Activity
In the records below, find each line with the word "backbone" and copy it.

Source records
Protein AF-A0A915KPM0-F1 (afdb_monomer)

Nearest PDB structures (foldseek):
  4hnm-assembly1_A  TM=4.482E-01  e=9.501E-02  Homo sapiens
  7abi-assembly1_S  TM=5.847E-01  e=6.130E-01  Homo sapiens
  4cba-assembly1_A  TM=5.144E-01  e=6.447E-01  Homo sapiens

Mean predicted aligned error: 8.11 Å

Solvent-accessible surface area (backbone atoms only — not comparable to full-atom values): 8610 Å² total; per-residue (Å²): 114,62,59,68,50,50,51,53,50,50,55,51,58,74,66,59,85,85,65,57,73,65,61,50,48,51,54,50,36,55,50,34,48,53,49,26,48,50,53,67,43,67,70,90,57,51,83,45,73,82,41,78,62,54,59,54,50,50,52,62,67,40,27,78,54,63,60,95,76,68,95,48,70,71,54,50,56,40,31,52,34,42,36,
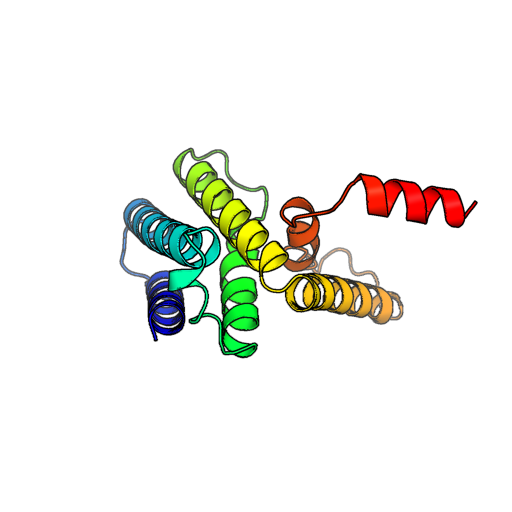49,31,45,23,26,44,22,70,77,40,40,67,63,55,51,48,51,30,51,50,53,53,49,53,60,62,65,50,74,79,61,77,92,63,92,74,69,79,73,84,52,38,55,56,56,49,68,82,31,46,68,71,64,62,69,60,50,52,52,51,59,60,72,74,108

Sequence (148 aa):
MVVGGLIKSLQTVNSMRTCSEKDLIESQCIILETLEQCLLGPKDSSSRIDEASNVKLILQEISQFLPQTNDVYHFKNLQERASKVVYGLSIASFSAVFSRIASKLKTISSDTTNDCSINSAYDLSDIELIQHIHMDLNAVIKLLRGMV

Secondary structure (DSSP, 8-state):
--HHHHHHHHHHHHH--SS-HHHHHHHHHHHHHHHHHHHHS-GGG-TT---HHHHHHHHHHHHTT-SS----HHHHHHHHHHHHHHHHHHHHHHHHHHHHHHHHHHHHHHHTTS---TTS----HHHHGGGGS---HHHHHHHHHHT-

Foldseek 3Di:
DVLVVLLVQLVVLVPDDPDDPLVSLVSLLVSLVVLLCLLVPDCVSVVPVPDLVSLVSLLVSLLVLQDPDDPDPSSVSSNVSSLSNLQSSCVSPVPSLVVQLVVLVVVVVVCVPDDPPVPPPRSCSSNSSVVRYDDDVVVVVVVVVVVD

Structure (mmCIF, N/CA/C/O backbone):
data_AF-A0A915KPM0-F1
#
_entry.id   AF-A0A915KPM0-F1
#
loop_
_atom_site.group_PDB
_atom_site.id
_atom_site.type_symbol
_atom_site.label_atom_id
_atom_site.label_alt_id
_atom_site.label_comp_id
_atom_site.label_asym_id
_atom_site.label_entity_id
_atom_site.label_seq_id
_atom_site.pdbx_PDB_ins_code
_atom_site.Cartn_x
_atom_site.Cartn_y
_atom_site.Cartn_z
_atom_site.occupancy
_atom_site.B_iso_or_equiv
_atom_site.auth_seq_id
_atom_site.auth_comp_id
_atom_site.auth_asym_id
_atom_site.auth_atom_id
_atom_site.pdbx_PDB_model_num
ATOM 1 N N . MET A 1 1 ? -14.243 6.879 -11.708 1.00 61.44 1 MET A N 1
ATOM 2 C CA . MET A 1 1 ? -15.122 7.266 -10.573 1.00 61.44 1 MET A CA 1
ATOM 3 C C . MET A 1 1 ? -15.436 6.147 -9.558 1.00 61.44 1 MET A C 1
ATOM 5 O O . MET A 1 1 ? -16.274 6.374 -8.700 1.00 61.44 1 MET A O 1
ATOM 9 N N . VAL A 1 2 ? -14.759 4.985 -9.560 1.00 77.38 2 VAL A N 1
ATOM 10 C CA . VAL A 1 2 ? -14.967 3.935 -8.523 1.00 77.38 2 VAL A CA 1
ATOM 11 C C . VAL A 1 2 ? -13.935 4.060 -7.396 1.00 77.38 2 VAL A C 1
ATOM 13 O O . VAL A 1 2 ? -14.306 4.178 -6.235 1.00 77.38 2 VAL A O 1
ATOM 16 N N . VAL A 1 3 ? -12.650 4.165 -7.748 1.00 84.12 3 VAL A N 1
ATOM 17 C CA . VAL A 1 3 ? -11.534 4.297 -6.793 1.00 84.12 3 VAL A CA 1
ATOM 18 C C . VAL A 1 3 ? -11.700 5.510 -5.867 1.00 84.12 3 VAL A C 1
ATOM 20 O O . VAL A 1 3 ? -11.621 5.365 -4.655 1.00 84.12 3 VAL A O 1
ATOM 23 N N . GLY A 1 4 ? -12.033 6.688 -6.405 1.00 85.44 4 GLY A N 1
ATOM 24 C CA . GLY A 1 4 ? -12.290 7.884 -5.587 1.00 85.44 4 GLY A CA 1
ATOM 25 C C . GLY A 1 4 ? -13.469 7.743 -4.612 1.00 85.44 4 GLY A C 1
ATOM 26 O O . GLY A 1 4 ? -13.450 8.339 -3.538 1.00 85.44 4 GLY A O 1
ATOM 27 N N . GLY A 1 5 ? -14.481 6.935 -4.953 1.00 88.12 5 GLY A N 1
ATOM 28 C CA . GLY A 1 5 ? -15.575 6.599 -4.037 1.00 88.12 5 GLY A CA 1
ATOM 29 C C . GLY A 1 5 ? -15.094 5.713 -2.889 1.00 88.12 5 GLY A C 1
ATOM 30 O O . GLY A 1 5 ? -15.367 6.018 -1.734 1.00 88.12 5 GLY A O 1
ATOM 31 N N . LEU A 1 6 ? -14.298 4.685 -3.203 1.00 91.00 6 LEU A N 1
ATOM 32 C CA . LEU A 1 6 ? -13.704 3.783 -2.210 1.00 91.00 6 LEU A CA 1
ATOM 33 C C . LEU A 1 6 ? -12.770 4.515 -1.237 1.00 91.00 6 LEU A C 1
ATOM 35 O O . LEU A 1 6 ? -12.819 4.243 -0.043 1.00 91.00 6 LEU A O 1
ATOM 39 N N . ILE A 1 7 ? -11.980 5.483 -1.716 1.00 90.81 7 ILE A N 1
ATOM 40 C CA . ILE A 1 7 ? -11.131 6.329 -0.856 1.00 90.81 7 ILE A CA 1
ATOM 41 C C . ILE A 1 7 ? -11.987 7.092 0.157 1.00 90.81 7 ILE A C 1
ATOM 43 O O . ILE A 1 7 ? -11.706 7.062 1.352 1.00 90.81 7 ILE A O 1
ATOM 47 N N . LYS A 1 8 ? -13.065 7.742 -0.301 1.00 91.44 8 LYS A N 1
ATOM 48 C CA . LYS A 1 8 ? -13.978 8.477 0.588 1.00 91.44 8 LYS A CA 1
ATOM 49 C C . LYS A 1 8 ? -14.665 7.552 1.590 1.00 91.44 8 LYS A C 1
ATOM 51 O O . LYS A 1 8 ? -14.823 7.927 2.750 1.00 91.44 8 LYS A O 1
ATOM 56 N N . SER A 1 9 ? -15.057 6.352 1.164 1.00 93.56 9 SER A N 1
ATOM 57 C CA . SER A 1 9 ? -15.608 5.333 2.060 1.00 93.56 9 SER A CA 1
ATOM 58 C C . SER A 1 9 ? -14.596 4.921 3.126 1.00 93.56 9 SER A C 1
ATOM 60 O O . SER A 1 9 ? -14.954 4.910 4.299 1.00 93.56 9 SER A O 1
ATOM 62 N N . LEU A 1 10 ? -13.337 4.666 2.750 1.00 92.38 10 LEU A N 1
ATOM 63 C CA . LEU A 1 10 ? -12.268 4.314 3.690 1.00 92.38 10 LEU A CA 1
ATOM 64 C C . LEU A 1 10 ? -12.051 5.421 4.727 1.00 92.38 10 LEU A C 1
ATOM 66 O O . LEU A 1 10 ? -12.070 5.153 5.923 1.00 92.38 10 LEU A O 1
ATOM 70 N N . GLN A 1 11 ? -11.949 6.672 4.276 1.00 92.44 11 GLN A N 1
ATOM 71 C CA . GLN A 1 11 ? -11.815 7.846 5.145 1.00 92.44 11 GLN A CA 1
ATOM 72 C C . GLN A 1 11 ? -12.993 7.997 6.109 1.00 92.44 11 GLN A C 1
ATOM 74 O O . GLN A 1 11 ? -12.812 8.290 7.290 1.00 92.44 11 GLN A O 1
ATOM 79 N N . THR A 1 12 ? -14.211 7.767 5.613 1.00 93.25 12 THR A N 1
ATOM 80 C CA . THR A 1 12 ? -15.425 7.829 6.433 1.00 93.25 12 THR A CA 1
ATOM 81 C C . THR A 1 12 ? -15.387 6.749 7.509 1.00 93.25 12 THR A C 1
ATOM 83 O O . 
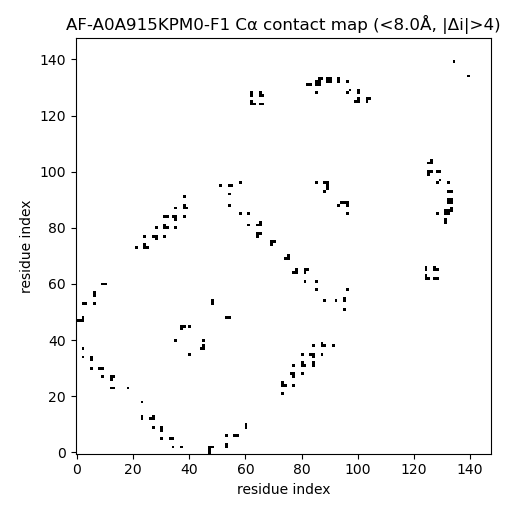THR A 1 12 ? -15.566 7.070 8.681 1.00 93.25 12 THR A O 1
ATOM 86 N N . VAL A 1 13 ? -15.095 5.500 7.134 1.00 91.62 13 VAL A N 1
ATOM 87 C CA . VAL A 1 13 ? -14.985 4.363 8.060 1.00 91.62 13 VAL A CA 1
ATOM 88 C C . VAL A 1 13 ? -13.904 4.622 9.111 1.00 91.62 13 VAL A C 1
ATOM 90 O O . VAL A 1 13 ? -14.199 4.529 10.296 1.00 91.62 13 VAL A O 1
ATOM 93 N N . ASN A 1 14 ? -12.712 5.077 8.712 1.00 88.56 14 ASN A N 1
ATOM 94 C CA . ASN A 1 14 ? -11.613 5.423 9.627 1.00 88.56 14 ASN A CA 1
ATOM 95 C C . ASN A 1 14 ? -11.984 6.524 10.640 1.00 88.56 14 ASN A C 1
ATOM 97 O O . ASN A 1 14 ? -11.410 6.592 11.724 1.00 88.56 14 ASN A O 1
ATOM 101 N N . SER A 1 15 ? -12.946 7.388 10.303 1.00 88.69 15 SER A N 1
ATOM 102 C CA . SER A 1 15 ? -13.421 8.467 11.178 1.00 88.69 15 SER A CA 1
ATOM 103 C C . SER A 1 15 ? -14.557 8.061 12.132 1.00 88.69 15 SER A C 1
ATOM 105 O O . SER A 1 15 ? -14.895 8.826 13.041 1.00 88.69 15 SER A O 1
ATOM 107 N N . MET A 1 16 ? -15.164 6.880 11.951 1.00 87.88 16 MET A N 1
ATOM 108 C CA . MET A 1 16 ? -16.283 6.426 12.781 1.00 87.88 16 MET A CA 1
ATOM 109 C C . MET A 1 16 ? -15.803 6.047 14.187 1.00 87.88 16 MET A C 1
ATOM 111 O O . MET A 1 16 ? -14.903 5.234 14.355 1.00 87.88 16 MET A O 1
ATOM 115 N N . ARG A 1 17 ? -16.443 6.612 15.220 1.00 70.25 17 ARG A N 1
ATOM 116 C CA . ARG A 1 17 ? -16.092 6.378 16.638 1.00 70.25 17 ARG A CA 1
ATOM 117 C C . ARG A 1 17 ? -17.069 5.471 17.393 1.00 70.25 17 ARG A C 1
ATOM 119 O O . ARG A 1 17 ? -16.868 5.226 18.576 1.00 70.25 17 ARG A O 1
ATOM 126 N N . THR A 1 18 ? -18.146 5.025 16.749 1.00 68.69 18 THR A N 1
ATOM 127 C CA . THR A 1 18 ? -19.297 4.383 17.417 1.00 68.69 18 THR A CA 1
ATOM 128 C C . THR A 1 18 ? -19.476 2.899 17.090 1.00 68.69 18 THR A C 1
ATOM 130 O O . THR A 1 18 ? -20.430 2.299 17.575 1.00 68.69 18 THR A O 1
ATOM 133 N N . CYS A 1 19 ? -18.606 2.306 16.268 1.00 74.75 19 CYS A N 1
ATOM 134 C CA . CYS A 1 19 ? -18.674 0.885 15.903 1.00 74.75 19 CYS A CA 1
ATOM 135 C C . CYS A 1 19 ? -17.796 0.034 16.825 1.00 74.75 19 CYS A C 1
ATOM 137 O O . CYS A 1 19 ? -16.843 0.541 17.421 1.00 74.75 19 CYS A O 1
ATOM 139 N N . SER A 1 20 ? -18.095 -1.264 16.929 1.00 84.75 20 SER A N 1
ATOM 140 C CA . SER A 1 20 ? -17.151 -2.183 17.560 1.00 84.75 20 SER A CA 1
ATOM 141 C C . SER A 1 20 ? -15.869 -2.258 16.719 1.00 84.75 20 SER A C 1
ATOM 143 O O . SER A 1 20 ? -15.906 -2.113 15.497 1.00 84.75 20 SER A O 1
ATOM 145 N N . GLU A 1 21 ? -14.723 -2.487 17.365 1.00 84.81 21 GLU A N 1
ATOM 146 C CA . GLU A 1 21 ? -13.424 -2.616 16.684 1.00 84.81 21 GLU A CA 1
ATOM 147 C C . GLU A 1 21 ? -13.458 -3.688 15.581 1.00 84.81 21 GLU A C 1
ATOM 149 O O . GLU A 1 21 ? -12.874 -3.513 14.515 1.00 84.81 21 GLU A O 1
ATOM 154 N N . LYS A 1 22 ? -14.209 -4.773 15.802 1.00 85.38 22 LYS A N 1
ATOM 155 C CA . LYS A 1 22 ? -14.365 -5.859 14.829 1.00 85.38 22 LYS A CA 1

Exercise output
Solvent-accessible surface area (backbone atoms only — not comparable to full-atom values): 8610 Å² total; per-residue (Å²): 114,62,59,68,50,50,51,53,50,50,55,51,58,74,66,59,85,85,65,57,73,65,61,50,48,51,54,50,36,55,50,34,48,53,49,26,48,50,53,67,43,67,70,90,57,51,83,45,73,82,41,78,62,54,59,54,50,50,52,62,67,40,27,78,54,63,60,95,76,68,95,48,70,71,54,50,56,40,31,52,34,42,36,
Structure (mmCIF, N/CA/C/O backbone):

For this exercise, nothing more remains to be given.